PMFBY Success Stories: Real Impact on Farmers' Lives

Explore how the Pradhan Mantri Fasal Bima Yojana has made a significant difference in the lives of farmers, helping them recover from crop losses and continue their agricultural activities.

  • Surge in Farmer Participation: During 2023-24, PMFBY witnessed the highest-ever farmer enrolment to date. This time, there was a spurt in enrolment by women farmers during the 2022-23 seasons also, reflecting increased acceptance among the diverse farming fraternity.
     
  • Timely Claim Settlements: The government has made it a priority to ensure swift claim payouts. By August 2024, 98% of reported claims were processed and paid, providing timely financial relief to farmers affected by crop losses.
     
  • Technological Innovations: The establishment of the Fund for Innovation and Technology (FIAT) has fostered initiatives like YES-TECH (using remote sensing for yield estimation) and WINDS (improving localised weather data collection), enhancing transparency and accelerating the claims process.
     
  • Widespread Awareness Efforts: The awareness campaigns have been successful in reaching farmers across the country, and the highest levels of understanding are found among those aged 40-59 and from the OBC category, thereby ensuring a greater number of farmers are informed about the benefits of the scheme.
     
  • Sustained Government Commitment: The Union Cabinet’s decision to extend PMFBY until 2025-26 ensures continued financial backing and support for farmers facing the unpredictability of natural disasters, reflecting the government's ongoing dedication to the scheme’s success.
     

Summing It Up!

PMFBY is a promise that whatever effort an Indian farmer takes will not be wasted while being a package of subsidised premiums, comprehensive cover, and high-tech implementation for farmers, as the technology introduced under PMFBY provides claim efficiency. This ensures farmers' secure livelihood and makes the agricultural economy stronger through scheme features and enrolment procedures.

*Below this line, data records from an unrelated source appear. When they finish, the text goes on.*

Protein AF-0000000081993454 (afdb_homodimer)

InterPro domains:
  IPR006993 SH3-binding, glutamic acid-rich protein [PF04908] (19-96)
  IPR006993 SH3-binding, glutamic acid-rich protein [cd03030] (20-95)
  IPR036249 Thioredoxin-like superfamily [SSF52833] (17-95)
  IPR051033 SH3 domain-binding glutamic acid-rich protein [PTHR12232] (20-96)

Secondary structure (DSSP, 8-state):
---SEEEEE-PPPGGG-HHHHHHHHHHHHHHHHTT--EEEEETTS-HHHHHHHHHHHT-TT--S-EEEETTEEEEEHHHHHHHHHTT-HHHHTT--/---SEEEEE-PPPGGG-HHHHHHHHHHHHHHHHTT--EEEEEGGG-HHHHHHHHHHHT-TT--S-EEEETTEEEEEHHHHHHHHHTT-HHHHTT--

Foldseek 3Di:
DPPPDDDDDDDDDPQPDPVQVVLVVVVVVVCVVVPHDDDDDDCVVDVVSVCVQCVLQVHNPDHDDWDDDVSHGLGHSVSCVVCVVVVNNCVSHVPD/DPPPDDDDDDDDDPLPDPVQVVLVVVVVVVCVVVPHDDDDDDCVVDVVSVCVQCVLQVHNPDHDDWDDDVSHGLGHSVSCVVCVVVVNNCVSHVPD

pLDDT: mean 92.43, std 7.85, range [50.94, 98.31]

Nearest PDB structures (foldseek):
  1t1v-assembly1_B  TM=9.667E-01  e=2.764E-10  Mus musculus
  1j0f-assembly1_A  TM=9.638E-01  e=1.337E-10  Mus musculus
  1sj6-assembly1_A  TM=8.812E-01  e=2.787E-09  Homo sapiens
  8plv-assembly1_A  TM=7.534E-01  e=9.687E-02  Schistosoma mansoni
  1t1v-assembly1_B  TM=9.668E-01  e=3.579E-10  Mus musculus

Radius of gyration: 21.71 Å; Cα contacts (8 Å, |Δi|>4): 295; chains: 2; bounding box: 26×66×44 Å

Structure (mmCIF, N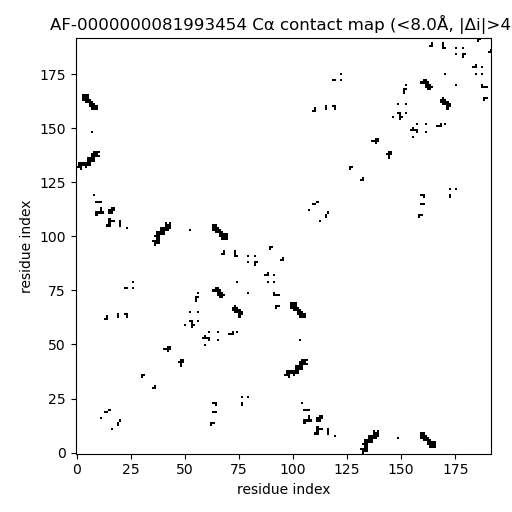/CA/C/O backbone):
data_AF-0000000081993454-model_v1
#
loop_
_entity.id
_entity.type
_entity.pdbx_description
1 polymer 'SH3 domain-binding glutamic acid-rich-like protein 3'
#
loop_
_atom_site.group_PDB
_atom_site.id
_atom_site.type_symbol
_atom_site.label_atom_id
_atom_site.label_alt_id
_atom_site.label_comp_id
_atom_site.label_asym_id
_atom_site.label_entity_id
_atom_site.label_seq_id
_atom_site.pdbx_PDB_ins_code
_atom_site.Cartn_x
_atom_site.Cartn_y
_atom_site.Cartn_z
_atom_site.occupancy
_atom_site.B_iso_or_equiv
_atom_site.auth_seq_id
_atom_site.auth_comp_id
_atom_site.auth_asym_id
_atom_site.auth_atom_id
_atom_site.pdbx_PDB_model_num
ATOM 1 N N . PRO A 1 1 ? -13.109 -29.188 -7.285 1 50.94 1 PRO A N 1
ATOM 2 C CA . PRO A 1 1 ? -12.32 -28.969 -6.07 1 50.94 1 PRO A CA 1
ATOM 3 C C . PRO A 1 1 ? -11.086 -28.109 -6.316 1 50.94 1 PRO A C 1
ATOM 5 O O . PRO A 1 1 ? -10.547 -28.078 -7.43 1 50.94 1 PRO A O 1
ATOM 8 N N . LEU A 1 2 ? -10.844 -27.062 -5.504 1 65.44 2 LEU A N 1
ATOM 9 C CA . LEU A 1 2 ? -9.656 -26.234 -5.719 1 65.44 2 LEU A CA 1
ATOM 10 C C . LEU A 1 2 ? -8.398 -27.109 -5.797 1 65.44 2 LEU A C 1
ATOM 12 O O . LEU A 1 2 ? -8.266 -28.078 -5.047 1 65.44 2 LEU A O 1
ATOM 16 N N . GLY A 1 3 ? -7.797 -27.156 -6.898 1 69.19 3 GLY A N 1
ATOM 17 C CA . GLY A 1 3 ? -6.535 -27.875 -7.012 1 69.19 3 GLY A CA 1
ATOM 18 C C . GLY A 1 3 ? -5.539 -27.516 -5.934 1 69.19 3 GLY A C 1
ATOM 19 O O . GLY A 1 3 ? -5.824 -26.672 -5.074 1 69.19 3 GLY A O 1
ATOM 20 N N . PRO A 1 4 ? -4.523 -28.297 -5.766 1 85.12 4 PRO A N 1
ATOM 21 C CA . PRO A 1 4 ? -3.492 -28.078 -4.746 1 85.12 4 PRO A CA 1
ATOM 22 C C . PRO A 1 4 ? -2.77 -26.75 -4.914 1 85.12 4 PRO A C 1
ATOM 24 O O . PRO A 1 4 ? -1.884 -26.406 -4.121 1 85.12 4 PRO A O 1
ATOM 27 N N . TRP A 1 5 ? -3.25 -25.891 -5.812 1 90.81 5 TRP A N 1
ATOM 28 C CA . TRP A 1 5 ? -2.521 -24.672 -6.121 1 90.81 5 TRP A CA 1
ATOM 29 C C . TRP A 1 5 ? -2.928 -23.547 -5.176 1 90.81 5 TRP A C 1
ATOM 31 O O . TRP A 1 5 ? -4.098 -23.422 -4.809 1 90.81 5 TRP A O 1
ATOM 41 N N . ALA A 1 6 ? -1.884 -22.797 -4.73 1 95.06 6 ALA A N 1
ATOM 42 C CA . ALA A 1 6 ? -2.09 -21.625 -3.881 1 95.06 6 ALA A CA 1
ATOM 43 C C . ALA A 1 6 ? -1.365 -20.406 -4.441 1 95.06 6 ALA A C 1
ATOM 45 O O . ALA A 1 6 ? -0.219 -20.5 -4.887 1 95.06 6 ALA A O 1
ATOM 46 N N . LEU A 1 7 ? -2.041 -19.297 -4.516 1 96.25 7 LEU A N 1
ATOM 47 C CA . LEU A 1 7 ? -1.487 -18 -4.895 1 96.25 7 LEU A CA 1
ATOM 48 C C . LEU A 1 7 ? -1.466 -17.047 -3.705 1 96.25 7 LEU A C 1
ATOM 50 O O . LEU A 1 7 ? -2.518 -16.703 -3.16 1 96.25 7 LEU A O 1
ATOM 54 N N . TYR A 1 8 ? -0.33 -16.734 -3.234 1 96.69 8 TYR A N 1
ATOM 55 C CA . TYR A 1 8 ? -0.184 -15.695 -2.219 1 96.69 8 TYR A CA 1
ATOM 56 C C . TYR A 1 8 ? -0.193 -14.312 -2.85 1 96.69 8 TYR A C 1
ATOM 58 O O . TYR A 1 8 ? 0.604 -14.023 -3.746 1 96.69 8 TYR A O 1
ATOM 66 N N . PHE A 1 9 ? -1.107 -13.414 -2.383 1 93.44 9 PHE A N 1
ATOM 67 C CA . PHE A 1 9 ? -1.268 -12.078 -2.939 1 93.44 9 PHE A CA 1
ATOM 68 C C . PHE A 1 9 ? -1.42 -11.039 -1.832 1 93.44 9 PHE A C 1
ATOM 70 O O . PHE A 1 9 ? -1.518 -11.398 -0.655 1 93.44 9 PHE A O 1
ATOM 77 N N . SER A 1 10 ? -1.267 -9.758 -2.199 1 90.81 10 SER A N 1
ATOM 78 C CA . SER A 1 10 ? -1.544 -8.648 -1.295 1 90.81 10 SER A CA 1
ATOM 79 C C . SER A 1 10 ? -2.426 -7.594 -1.962 1 90.81 10 SER A C 1
ATOM 81 O O . SER A 1 10 ? -2.031 -6.988 -2.959 1 90.81 10 SER A O 1
ATOM 83 N N . PRO A 1 11 ? -3.645 -7.469 -1.465 1 86.25 11 PRO A N 1
ATOM 84 C CA . PRO A 1 11 ? -4.461 -6.387 -2.023 1 86.25 11 PRO A CA 1
ATOM 85 C C . PRO A 1 11 ? -3.893 -5.004 -1.727 1 86.25 11 PRO A C 1
ATOM 87 O O . PRO A 1 11 ? -3.143 -4.836 -0.762 1 86.25 11 PRO A O 1
ATOM 90 N N . PRO A 1 12 ? -4.109 -4.125 -2.578 1 80.19 12 PRO A N 1
ATOM 91 C CA . PRO A 1 12 ? -3.676 -2.752 -2.309 1 80.19 12 PRO A CA 1
ATOM 92 C C . PRO A 1 12 ? -4.293 -2.176 -1.037 1 80.19 12 PRO A C 1
ATOM 94 O O . PRO A 1 12 ? -5.484 -2.377 -0.777 1 80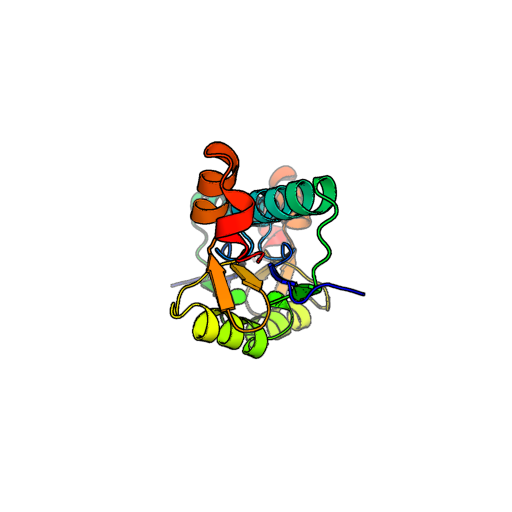.19 12 PRO A O 1
ATOM 97 N N . ARG A 1 13 ? -3.451 -1.604 -0.21 1 80.81 13 ARG A N 1
ATOM 98 C CA . ARG A 1 13 ? -3.975 -0.933 0.975 1 80.81 13 ARG A CA 1
ATOM 99 C C . ARG A 1 13 ? -4.289 0.53 0.683 1 80.81 13 ARG A C 1
ATOM 101 O O . ARG A 1 13 ? -3.521 1.209 -0.004 1 80.81 13 ARG A O 1
ATOM 108 N N . ARG A 1 14 ? -5.328 0.971 1.285 1 82.25 14 ARG A N 1
ATOM 109 C CA . ARG A 1 14 ? -5.742 2.354 1.076 1 82.25 14 ARG A CA 1
ATOM 110 C C . ARG A 1 14 ? -4.684 3.326 1.591 1 82.25 14 ARG A C 1
ATOM 112 O O . ARG A 1 14 ? -4.379 4.324 0.932 1 82.25 14 ARG A O 1
ATOM 119 N N . GLU A 1 15 ? -4.008 2.904 2.688 1 84.38 15 GLU A N 1
ATOM 120 C CA . GLU A 1 15 ? -3.039 3.795 3.322 1 84.38 15 GLU A CA 1
ATOM 121 C C . GLU A 1 15 ? -1.755 3.889 2.502 1 84.38 15 GLU A C 1
ATOM 123 O O . GLU A 1 15 ? -0.972 4.824 2.668 1 84.38 15 GLU A O 1
ATOM 128 N N . SER A 1 16 ? -1.633 2.951 1.57 1 83.38 16 SER A N 1
ATOM 129 C CA . SER A 1 16 ? -0.413 2.926 0.769 1 83.38 16 SER A CA 1
ATOM 130 C C . SER A 1 16 ? -0.722 3.107 -0.713 1 83.38 16 SER A C 1
ATOM 132 O O . SER A 1 16 ? 0.12 2.824 -1.567 1 83.38 16 SER A O 1
ATOM 134 N N . ALA A 1 17 ? -1.842 3.553 -0.938 1 85.12 17 ALA A N 1
ATOM 135 C CA . ALA A 1 17 ? -2.258 3.756 -2.322 1 85.12 17 ALA A CA 1
ATOM 136 C C . ALA A 1 17 ? -1.473 4.891 -2.971 1 85.12 17 ALA A C 1
ATOM 138 O O . ALA A 1 17 ? -1.072 5.844 -2.295 1 85.12 17 ALA A O 1
ATOM 139 N N . PRO A 1 18 ? -1.226 4.715 -4.277 1 85.62 18 PRO A N 1
ATOM 140 C CA . PRO A 1 18 ? -0.427 5.719 -4.984 1 85.62 18 PRO A CA 1
ATOM 141 C C . PRO A 1 18 ? -0.963 7.137 -4.801 1 85.62 18 PRO A C 1
ATOM 143 O O . PRO A 1 18 ? -0.184 8.086 -4.676 1 85.62 18 PRO A O 1
ATOM 146 N N . TRP A 1 19 ? -2.293 7.172 -4.836 1 87.81 19 TRP A N 1
ATOM 147 C CA . TRP A 1 19 ? -2.871 8.508 -4.719 1 87.81 19 TRP A CA 1
ATOM 148 C C . TRP A 1 19 ? -2.588 9.102 -3.344 1 87.81 19 TRP A C 1
ATOM 150 O O . TRP A 1 19 ? -2.383 10.312 -3.215 1 87.81 19 TRP A O 1
ATOM 160 N N . ILE A 1 20 ? -2.471 8.32 -2.305 1 90.94 20 ILE A N 1
ATOM 161 C CA . ILE A 1 20 ? -2.17 8.789 -0.958 1 90.94 20 ILE A CA 1
ATOM 162 C C . ILE A 1 20 ? -0.73 9.297 -0.896 1 90.94 20 ILE A C 1
ATOM 164 O O . ILE A 1 20 ? -0.452 10.328 -0.279 1 90.94 20 ILE A O 1
ATOM 168 N N . LYS A 1 21 ? 0.122 8.617 -1.529 1 90 21 LYS A N 1
ATOM 169 C CA . LYS A 1 21 ? 1.515 9.047 -1.592 1 90 21 LYS A CA 1
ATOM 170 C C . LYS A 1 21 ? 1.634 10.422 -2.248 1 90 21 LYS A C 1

So, next time a farmer ponders, What if disaster strikes? They now need not be puzzled because PMFBY stands up for the latter.

Disclaimer

The content on this page is generic and shared only for informative and explanatory purposes. It is sourced from multiple online resources and may be subject to change. Kindly seek advice from an expert before making any decisions related to the discussed subject matter.